Sensing Studies in Aqueous Solution
The stock solutions
of the polymer PPPy and other analytes, namely, NB, nitromethane,
BA, 4-NP, phenol, and 2,4-DNP, were prepared in Milli-Q water at concentrations
of 1 × 10–3 and 1 × 10–2 M, respectively. Stock solutions of other nitroaromatics, namely,
2,6-DNT, 2,4-DNT, 4-NT, and 1,3-DNB, were prepared at concentrations
of 1 × 10–2 M in high-performance liquid chromatography
grade tetrahydrofuran. Stock solutions of TNT and RDX were prepared
at concentration of 1 × 10–2 M in 1:1 CH3CN/MeOH. The absorption measurements and the PL titrations
of UD (6.6 × 10–6 M) with different concentrations
of the polymer PPPy were carried out by sequentially adding various
concentrations of the polymer PPPy (1.6 × 10–6, 3.3 × 10–6, 5.0 × 10–6, 6.66 × 10–6, 8.3 × 10–6, 10.0 × 10–6, 11.6 × 10–6, 13.3 × 10–6, 15.0 × 10–6, and 16.6 × 10–6 M) to a 3 mL water medium
buffered with HEPES (0.01 M, pH 7.0) containing 6.6 × 10–6 M of UD in a quartz cuvette of 10 mm path length.
The resultant mixtures were mixed thoroughly before recording the
spectra at rt.
Titration Conditions
All of the
UV–vis and PL
titrations were carried out in aqueous solutions buffered with HEPES
(pH 7.0, 0.01 M).

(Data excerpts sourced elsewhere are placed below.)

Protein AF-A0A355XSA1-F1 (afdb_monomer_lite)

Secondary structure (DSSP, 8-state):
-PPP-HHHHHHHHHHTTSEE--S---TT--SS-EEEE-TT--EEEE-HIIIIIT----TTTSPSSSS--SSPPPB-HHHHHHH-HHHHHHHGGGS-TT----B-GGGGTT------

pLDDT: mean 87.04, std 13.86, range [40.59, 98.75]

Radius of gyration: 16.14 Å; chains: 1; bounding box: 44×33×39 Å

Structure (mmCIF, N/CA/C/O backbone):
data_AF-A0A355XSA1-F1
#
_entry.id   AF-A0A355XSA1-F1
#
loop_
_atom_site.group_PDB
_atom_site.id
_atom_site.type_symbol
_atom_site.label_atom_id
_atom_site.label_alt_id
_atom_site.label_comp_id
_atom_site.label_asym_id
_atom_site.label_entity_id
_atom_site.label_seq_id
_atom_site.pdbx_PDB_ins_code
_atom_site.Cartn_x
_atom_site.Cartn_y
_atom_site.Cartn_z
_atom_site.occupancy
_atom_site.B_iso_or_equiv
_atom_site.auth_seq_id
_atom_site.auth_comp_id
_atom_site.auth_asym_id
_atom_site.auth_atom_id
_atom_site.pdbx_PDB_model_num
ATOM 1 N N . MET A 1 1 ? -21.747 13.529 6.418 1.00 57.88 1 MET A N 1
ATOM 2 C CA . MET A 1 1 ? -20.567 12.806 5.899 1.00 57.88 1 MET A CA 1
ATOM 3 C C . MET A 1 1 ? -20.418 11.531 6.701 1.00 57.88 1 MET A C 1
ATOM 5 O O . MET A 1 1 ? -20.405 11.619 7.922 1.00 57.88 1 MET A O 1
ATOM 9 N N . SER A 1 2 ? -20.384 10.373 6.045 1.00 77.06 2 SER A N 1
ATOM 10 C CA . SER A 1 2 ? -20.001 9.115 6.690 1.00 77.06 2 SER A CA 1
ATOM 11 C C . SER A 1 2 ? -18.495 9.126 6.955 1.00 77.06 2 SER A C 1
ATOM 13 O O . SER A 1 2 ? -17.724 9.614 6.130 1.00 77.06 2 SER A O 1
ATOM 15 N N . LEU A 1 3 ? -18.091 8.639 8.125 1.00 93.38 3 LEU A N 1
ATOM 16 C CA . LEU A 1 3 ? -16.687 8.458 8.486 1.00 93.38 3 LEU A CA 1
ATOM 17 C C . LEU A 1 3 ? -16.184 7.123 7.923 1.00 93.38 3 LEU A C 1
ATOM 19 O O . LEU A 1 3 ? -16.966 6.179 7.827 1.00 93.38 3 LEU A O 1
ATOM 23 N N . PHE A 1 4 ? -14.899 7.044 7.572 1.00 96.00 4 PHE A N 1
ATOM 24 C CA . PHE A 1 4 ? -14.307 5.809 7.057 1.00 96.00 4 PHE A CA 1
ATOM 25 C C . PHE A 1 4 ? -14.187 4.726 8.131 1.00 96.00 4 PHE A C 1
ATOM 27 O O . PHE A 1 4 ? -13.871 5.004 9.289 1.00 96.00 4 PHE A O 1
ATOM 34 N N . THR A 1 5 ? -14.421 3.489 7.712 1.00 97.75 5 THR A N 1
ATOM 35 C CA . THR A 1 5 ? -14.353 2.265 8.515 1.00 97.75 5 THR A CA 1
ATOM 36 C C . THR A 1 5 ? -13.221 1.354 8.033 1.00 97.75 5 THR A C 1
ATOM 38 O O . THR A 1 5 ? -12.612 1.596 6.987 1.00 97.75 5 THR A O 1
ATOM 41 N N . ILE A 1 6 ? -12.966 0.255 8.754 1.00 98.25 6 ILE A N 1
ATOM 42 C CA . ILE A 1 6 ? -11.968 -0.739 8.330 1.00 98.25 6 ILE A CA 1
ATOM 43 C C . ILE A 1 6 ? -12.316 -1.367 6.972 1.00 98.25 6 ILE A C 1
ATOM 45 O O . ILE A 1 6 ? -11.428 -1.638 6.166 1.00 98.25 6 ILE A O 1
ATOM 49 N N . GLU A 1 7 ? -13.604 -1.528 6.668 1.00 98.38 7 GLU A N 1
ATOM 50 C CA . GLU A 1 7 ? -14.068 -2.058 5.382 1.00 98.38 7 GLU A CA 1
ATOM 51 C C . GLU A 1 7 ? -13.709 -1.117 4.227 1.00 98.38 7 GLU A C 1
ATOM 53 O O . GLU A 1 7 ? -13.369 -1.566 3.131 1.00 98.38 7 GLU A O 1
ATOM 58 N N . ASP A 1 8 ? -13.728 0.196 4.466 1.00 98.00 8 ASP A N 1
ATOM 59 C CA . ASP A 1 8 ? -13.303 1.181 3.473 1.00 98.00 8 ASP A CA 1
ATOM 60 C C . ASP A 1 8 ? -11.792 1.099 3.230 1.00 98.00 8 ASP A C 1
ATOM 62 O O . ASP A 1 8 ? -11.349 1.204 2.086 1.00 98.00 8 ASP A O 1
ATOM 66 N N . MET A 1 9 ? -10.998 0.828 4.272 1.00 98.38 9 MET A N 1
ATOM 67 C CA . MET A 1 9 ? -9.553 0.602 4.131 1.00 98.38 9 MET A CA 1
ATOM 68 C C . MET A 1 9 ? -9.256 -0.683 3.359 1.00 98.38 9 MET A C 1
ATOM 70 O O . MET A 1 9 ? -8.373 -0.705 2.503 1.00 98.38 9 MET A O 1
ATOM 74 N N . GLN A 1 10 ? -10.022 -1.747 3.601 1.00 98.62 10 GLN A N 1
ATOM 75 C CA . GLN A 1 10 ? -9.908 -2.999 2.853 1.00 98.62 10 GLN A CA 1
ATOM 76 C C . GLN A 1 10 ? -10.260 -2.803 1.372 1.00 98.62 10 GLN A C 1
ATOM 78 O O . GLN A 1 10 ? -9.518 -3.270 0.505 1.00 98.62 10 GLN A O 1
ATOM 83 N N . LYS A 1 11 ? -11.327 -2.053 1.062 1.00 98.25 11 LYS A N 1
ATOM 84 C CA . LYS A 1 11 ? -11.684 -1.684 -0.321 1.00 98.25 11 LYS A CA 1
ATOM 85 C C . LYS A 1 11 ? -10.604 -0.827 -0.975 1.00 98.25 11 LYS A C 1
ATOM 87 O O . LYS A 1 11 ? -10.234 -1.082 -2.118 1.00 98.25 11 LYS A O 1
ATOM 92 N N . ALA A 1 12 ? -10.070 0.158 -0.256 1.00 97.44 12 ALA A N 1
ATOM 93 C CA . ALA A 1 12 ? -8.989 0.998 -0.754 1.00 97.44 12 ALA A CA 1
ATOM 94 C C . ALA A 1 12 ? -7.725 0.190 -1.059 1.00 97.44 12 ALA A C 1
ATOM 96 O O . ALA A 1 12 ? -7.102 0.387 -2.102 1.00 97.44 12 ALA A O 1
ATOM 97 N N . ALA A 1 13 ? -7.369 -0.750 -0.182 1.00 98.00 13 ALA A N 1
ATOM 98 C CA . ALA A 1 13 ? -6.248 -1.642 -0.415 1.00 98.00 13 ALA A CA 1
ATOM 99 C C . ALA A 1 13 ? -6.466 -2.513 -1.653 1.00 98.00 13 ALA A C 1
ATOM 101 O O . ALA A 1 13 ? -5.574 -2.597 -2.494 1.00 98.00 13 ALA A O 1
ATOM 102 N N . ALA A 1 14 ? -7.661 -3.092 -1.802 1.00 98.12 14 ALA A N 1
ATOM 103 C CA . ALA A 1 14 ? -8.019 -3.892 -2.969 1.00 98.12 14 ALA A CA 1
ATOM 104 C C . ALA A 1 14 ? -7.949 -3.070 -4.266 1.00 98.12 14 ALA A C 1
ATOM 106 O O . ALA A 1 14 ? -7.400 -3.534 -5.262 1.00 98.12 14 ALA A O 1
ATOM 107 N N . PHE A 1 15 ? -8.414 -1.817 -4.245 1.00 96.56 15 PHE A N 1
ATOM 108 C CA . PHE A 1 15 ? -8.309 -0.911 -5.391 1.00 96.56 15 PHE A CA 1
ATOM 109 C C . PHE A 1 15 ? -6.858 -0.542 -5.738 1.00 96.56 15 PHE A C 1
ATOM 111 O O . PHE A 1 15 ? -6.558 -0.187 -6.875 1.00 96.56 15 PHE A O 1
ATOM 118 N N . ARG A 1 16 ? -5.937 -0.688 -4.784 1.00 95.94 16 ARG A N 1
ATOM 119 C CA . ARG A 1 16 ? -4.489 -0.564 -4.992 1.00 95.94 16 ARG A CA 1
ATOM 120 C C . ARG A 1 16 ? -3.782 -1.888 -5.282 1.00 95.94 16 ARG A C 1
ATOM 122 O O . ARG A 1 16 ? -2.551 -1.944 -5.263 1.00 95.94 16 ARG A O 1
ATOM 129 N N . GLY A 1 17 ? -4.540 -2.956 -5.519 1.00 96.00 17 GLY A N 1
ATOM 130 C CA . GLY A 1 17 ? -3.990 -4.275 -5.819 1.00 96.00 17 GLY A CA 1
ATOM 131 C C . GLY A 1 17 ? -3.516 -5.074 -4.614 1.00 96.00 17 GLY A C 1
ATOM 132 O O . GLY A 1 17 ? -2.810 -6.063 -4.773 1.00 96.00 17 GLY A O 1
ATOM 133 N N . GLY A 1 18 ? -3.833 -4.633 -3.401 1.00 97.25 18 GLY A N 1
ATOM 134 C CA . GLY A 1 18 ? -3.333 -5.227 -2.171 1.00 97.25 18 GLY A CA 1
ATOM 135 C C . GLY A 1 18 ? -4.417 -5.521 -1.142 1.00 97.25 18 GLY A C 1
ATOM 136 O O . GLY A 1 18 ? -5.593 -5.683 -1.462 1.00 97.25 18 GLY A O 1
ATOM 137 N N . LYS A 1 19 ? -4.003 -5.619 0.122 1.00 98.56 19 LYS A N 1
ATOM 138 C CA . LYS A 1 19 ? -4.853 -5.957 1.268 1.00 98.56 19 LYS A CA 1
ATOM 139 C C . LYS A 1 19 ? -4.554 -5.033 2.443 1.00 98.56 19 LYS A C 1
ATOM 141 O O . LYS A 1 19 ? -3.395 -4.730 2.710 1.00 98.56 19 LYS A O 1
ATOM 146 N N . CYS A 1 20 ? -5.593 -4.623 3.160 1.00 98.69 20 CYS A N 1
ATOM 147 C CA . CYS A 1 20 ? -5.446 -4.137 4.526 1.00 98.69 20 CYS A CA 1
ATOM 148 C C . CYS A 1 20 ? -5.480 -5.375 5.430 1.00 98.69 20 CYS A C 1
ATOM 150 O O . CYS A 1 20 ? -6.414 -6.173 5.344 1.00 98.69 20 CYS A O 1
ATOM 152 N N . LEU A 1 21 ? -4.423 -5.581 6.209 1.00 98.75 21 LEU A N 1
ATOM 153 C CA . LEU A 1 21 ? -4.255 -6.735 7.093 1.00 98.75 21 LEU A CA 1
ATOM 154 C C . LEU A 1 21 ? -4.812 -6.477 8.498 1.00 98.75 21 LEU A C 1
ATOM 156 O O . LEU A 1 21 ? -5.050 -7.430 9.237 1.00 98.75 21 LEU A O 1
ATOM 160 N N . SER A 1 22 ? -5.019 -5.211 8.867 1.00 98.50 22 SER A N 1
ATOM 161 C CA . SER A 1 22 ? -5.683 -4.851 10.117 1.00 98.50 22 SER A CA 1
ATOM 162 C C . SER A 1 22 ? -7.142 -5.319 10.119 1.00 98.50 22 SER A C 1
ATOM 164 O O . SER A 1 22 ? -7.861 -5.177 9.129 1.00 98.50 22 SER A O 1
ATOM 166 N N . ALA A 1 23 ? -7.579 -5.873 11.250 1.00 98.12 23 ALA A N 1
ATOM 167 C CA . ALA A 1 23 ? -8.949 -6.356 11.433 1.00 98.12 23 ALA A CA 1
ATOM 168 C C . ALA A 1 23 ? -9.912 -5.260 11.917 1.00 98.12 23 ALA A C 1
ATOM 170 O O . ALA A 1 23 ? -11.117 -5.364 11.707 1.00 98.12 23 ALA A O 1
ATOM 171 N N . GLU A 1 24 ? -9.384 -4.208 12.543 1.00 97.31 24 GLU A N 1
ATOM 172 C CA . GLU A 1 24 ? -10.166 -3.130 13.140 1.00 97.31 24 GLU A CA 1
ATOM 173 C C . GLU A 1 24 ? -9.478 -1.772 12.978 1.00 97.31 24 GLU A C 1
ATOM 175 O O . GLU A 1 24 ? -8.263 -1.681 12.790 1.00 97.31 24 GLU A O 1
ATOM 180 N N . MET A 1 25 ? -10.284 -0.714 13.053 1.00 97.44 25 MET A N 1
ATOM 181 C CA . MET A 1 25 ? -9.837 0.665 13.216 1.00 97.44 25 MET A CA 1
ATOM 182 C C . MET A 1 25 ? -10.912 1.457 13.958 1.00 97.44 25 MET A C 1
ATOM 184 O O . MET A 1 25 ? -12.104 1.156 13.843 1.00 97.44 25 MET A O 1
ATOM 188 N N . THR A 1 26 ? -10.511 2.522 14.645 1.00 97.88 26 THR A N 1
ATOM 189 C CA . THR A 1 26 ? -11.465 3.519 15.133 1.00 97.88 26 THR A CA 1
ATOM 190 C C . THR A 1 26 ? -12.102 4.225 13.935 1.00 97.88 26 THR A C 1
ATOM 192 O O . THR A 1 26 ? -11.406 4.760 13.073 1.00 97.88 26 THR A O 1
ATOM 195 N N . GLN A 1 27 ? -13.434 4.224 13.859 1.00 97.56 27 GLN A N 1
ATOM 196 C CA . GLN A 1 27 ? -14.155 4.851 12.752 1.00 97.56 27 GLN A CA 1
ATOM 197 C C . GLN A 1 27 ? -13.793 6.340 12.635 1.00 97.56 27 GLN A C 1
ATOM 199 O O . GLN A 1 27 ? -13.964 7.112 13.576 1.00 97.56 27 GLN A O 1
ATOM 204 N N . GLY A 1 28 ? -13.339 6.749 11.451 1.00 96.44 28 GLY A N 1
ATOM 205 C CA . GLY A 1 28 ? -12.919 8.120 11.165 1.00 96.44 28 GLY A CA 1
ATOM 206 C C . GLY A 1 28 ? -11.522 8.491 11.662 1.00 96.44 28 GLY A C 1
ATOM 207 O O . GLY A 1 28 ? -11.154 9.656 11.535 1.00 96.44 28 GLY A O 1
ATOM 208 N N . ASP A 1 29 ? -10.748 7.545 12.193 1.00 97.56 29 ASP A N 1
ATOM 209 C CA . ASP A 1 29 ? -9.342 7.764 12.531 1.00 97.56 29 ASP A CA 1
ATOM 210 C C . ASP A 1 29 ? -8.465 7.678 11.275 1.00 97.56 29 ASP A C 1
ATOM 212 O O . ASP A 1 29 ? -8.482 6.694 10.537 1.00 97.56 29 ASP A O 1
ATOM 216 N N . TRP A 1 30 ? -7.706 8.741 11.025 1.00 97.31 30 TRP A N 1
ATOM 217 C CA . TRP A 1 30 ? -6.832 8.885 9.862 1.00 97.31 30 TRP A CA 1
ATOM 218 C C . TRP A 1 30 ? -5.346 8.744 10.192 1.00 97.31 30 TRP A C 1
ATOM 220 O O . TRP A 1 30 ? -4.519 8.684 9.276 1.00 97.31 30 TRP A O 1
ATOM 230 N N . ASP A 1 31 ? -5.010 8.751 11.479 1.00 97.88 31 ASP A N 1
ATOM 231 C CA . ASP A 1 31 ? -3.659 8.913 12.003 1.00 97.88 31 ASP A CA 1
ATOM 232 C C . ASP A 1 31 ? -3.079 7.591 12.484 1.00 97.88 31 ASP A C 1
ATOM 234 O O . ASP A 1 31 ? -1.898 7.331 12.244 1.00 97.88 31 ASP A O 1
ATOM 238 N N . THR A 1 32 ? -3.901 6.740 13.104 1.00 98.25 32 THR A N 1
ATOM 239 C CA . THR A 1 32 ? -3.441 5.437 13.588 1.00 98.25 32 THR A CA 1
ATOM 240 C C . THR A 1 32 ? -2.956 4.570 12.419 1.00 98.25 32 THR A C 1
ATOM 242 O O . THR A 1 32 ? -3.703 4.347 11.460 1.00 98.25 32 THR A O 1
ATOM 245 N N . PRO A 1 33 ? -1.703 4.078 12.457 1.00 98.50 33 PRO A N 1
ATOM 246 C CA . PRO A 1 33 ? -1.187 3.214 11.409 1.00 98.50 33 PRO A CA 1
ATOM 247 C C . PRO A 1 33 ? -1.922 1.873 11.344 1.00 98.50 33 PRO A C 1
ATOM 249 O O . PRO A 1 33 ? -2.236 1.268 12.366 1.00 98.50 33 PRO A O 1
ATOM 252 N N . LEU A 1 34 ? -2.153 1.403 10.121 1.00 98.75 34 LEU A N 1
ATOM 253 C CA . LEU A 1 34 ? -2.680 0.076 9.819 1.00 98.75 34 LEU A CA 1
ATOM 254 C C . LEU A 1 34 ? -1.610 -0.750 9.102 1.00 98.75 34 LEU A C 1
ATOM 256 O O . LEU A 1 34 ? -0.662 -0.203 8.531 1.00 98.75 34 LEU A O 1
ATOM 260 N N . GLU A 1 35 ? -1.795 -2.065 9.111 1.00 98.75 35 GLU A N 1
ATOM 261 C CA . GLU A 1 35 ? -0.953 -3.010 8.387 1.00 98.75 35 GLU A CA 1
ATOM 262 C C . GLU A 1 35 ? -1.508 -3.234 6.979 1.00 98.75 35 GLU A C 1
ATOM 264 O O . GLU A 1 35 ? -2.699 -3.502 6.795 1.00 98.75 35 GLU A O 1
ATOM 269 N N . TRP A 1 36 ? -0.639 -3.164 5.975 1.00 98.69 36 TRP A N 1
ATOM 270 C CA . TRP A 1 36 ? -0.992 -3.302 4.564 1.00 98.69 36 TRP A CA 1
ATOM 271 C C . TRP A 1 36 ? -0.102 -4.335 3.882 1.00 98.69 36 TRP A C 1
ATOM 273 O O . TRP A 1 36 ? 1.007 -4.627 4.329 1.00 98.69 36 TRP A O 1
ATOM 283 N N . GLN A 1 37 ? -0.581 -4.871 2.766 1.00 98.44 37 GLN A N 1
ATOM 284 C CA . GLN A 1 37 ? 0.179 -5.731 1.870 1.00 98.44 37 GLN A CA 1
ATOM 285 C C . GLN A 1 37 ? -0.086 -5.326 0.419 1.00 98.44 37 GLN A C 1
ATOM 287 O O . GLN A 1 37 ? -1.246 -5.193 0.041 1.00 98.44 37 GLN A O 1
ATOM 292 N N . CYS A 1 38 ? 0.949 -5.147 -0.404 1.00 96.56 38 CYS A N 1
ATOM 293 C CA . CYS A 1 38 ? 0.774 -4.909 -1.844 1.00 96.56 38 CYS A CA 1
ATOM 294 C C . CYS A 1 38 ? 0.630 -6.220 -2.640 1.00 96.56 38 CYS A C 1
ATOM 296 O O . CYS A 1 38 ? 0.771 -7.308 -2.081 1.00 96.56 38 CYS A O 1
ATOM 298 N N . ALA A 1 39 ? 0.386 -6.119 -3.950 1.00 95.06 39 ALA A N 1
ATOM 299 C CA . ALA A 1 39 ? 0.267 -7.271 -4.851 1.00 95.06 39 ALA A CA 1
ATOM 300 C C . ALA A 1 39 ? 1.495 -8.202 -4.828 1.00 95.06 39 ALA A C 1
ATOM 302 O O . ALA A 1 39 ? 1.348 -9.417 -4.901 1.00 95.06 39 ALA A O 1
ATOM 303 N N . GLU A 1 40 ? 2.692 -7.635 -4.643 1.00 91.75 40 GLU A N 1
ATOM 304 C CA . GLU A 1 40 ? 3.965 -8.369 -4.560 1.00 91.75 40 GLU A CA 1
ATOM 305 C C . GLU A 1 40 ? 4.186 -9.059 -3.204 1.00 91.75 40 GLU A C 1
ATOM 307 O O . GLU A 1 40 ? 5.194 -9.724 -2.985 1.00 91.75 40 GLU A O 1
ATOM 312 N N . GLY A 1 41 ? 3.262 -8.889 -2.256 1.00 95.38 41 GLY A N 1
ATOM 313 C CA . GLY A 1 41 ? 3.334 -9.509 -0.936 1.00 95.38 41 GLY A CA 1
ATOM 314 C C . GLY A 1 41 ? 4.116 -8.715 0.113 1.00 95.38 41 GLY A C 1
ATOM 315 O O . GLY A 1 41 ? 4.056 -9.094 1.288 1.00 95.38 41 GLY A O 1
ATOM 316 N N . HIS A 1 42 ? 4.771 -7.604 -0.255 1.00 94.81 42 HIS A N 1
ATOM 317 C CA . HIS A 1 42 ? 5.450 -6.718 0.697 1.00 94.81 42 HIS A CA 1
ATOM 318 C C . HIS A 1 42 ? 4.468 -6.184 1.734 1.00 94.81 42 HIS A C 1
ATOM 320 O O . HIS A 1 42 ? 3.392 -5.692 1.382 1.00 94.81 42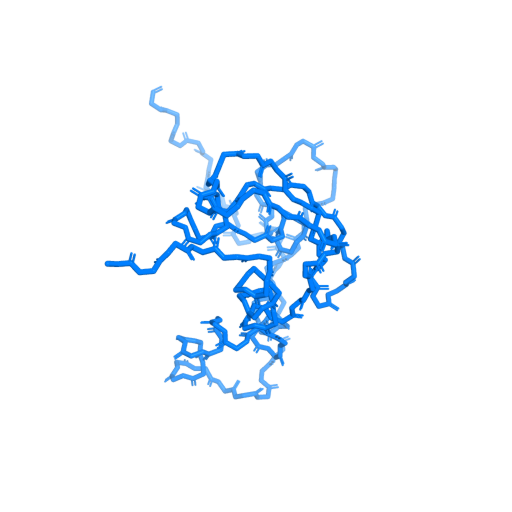 HIS A O 1
ATOM 326 N N . ARG A 1 43 ? 4.855 -6.271 3.008 1.00 98.00 43 ARG A N 1
ATOM 327 C CA . ARG A 1 43 ? 4.077 -5.770 4.142 1.00 98.00 43 ARG A CA 1
ATOM 328 C C . ARG A 1 43 ? 4.654 -4.453 4.623 1.00 98.00 43 ARG A C 1
ATOM 330 O O . ARG A 1 43 ? 5.869 -4.322 4.730 1.00 98.00 43 ARG A O 1
ATOM 337 N N . PHE A 1 44 ? 3.786 -3.498 4.919 1.00 97.62 44 PHE A N 1
ATOM 338 C CA . PHE A 1 44 ? 4.195 -2.188 5.402 1.00 97.62 44 PHE A CA 1
ATOM 339 C C . PHE A 1 44 ? 3.113 -1.568 6.280 1.00 97.62 44 PHE A C 1
ATOM 341 O O . PHE A 1 44 ? 1.922 -1.844 6.125 1.00 97.62 44 PHE A O 1
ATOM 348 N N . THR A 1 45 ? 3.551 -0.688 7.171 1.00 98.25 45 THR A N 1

The concentration of the fluorophore–UD was
kept constant at 6.6 × 10–6 M throughout the
fluorescence titrations.
Calculation of Detection Limit
For
calculating the
detection limit, different solutions of the polymer PPPy (16.6 ×
10–6 M) and UD (6.6 × 10–6 M) each containing PA (3.3× 10–6, 6.6 ×
10–6, 10.0 × 10–6, 13.3 ×
10–6, 16.6 × 10–6, and 20.0
× 10–6 M) were taken individually in HEPES
buffer (pH 7.0, 0.01 M) and then the emission spectrum was obtained
for individual sample by exciting at 490 nm. A calibration plot was
obtained between the fluorescence intensity and the increasing concentration
of PA to get a regression curve equation. From the calibration curve,
the LOD was evaluated using the equation 3σ/K, where σ denotes the standard deviation for the intensity
of UD and PPPy in the absence of PA and K is the
slope of the curve.
Vapor-Phase Detection
Hundred milligrams
of dried PA
was taken in an airtight flask and kept for 2 days at rt and maintained
at 40 °C for 15 min before titration so that the air inside the
flask gets completely saturated with PA vapors. The vapor pressure
(P) of PA was calculated using the integrated form
of Clausius–Clapeyron equation (log10 P = A – B/T).[56,57] Here, A and B are the two conventionally used fitting parameters. Furthermore,
the concentration of PA vapors was also calculated by the following
equation: saturation concentration (ppm) = P (mmHg)/760
mmHg × 106, where P represents the
vapor pressure of PA.[53] For each titration,
the concentration of PA vapors was kept constant (i.e., 0.018 ppm,
50 mL) and purged through cuvette using a leak-proof syringe.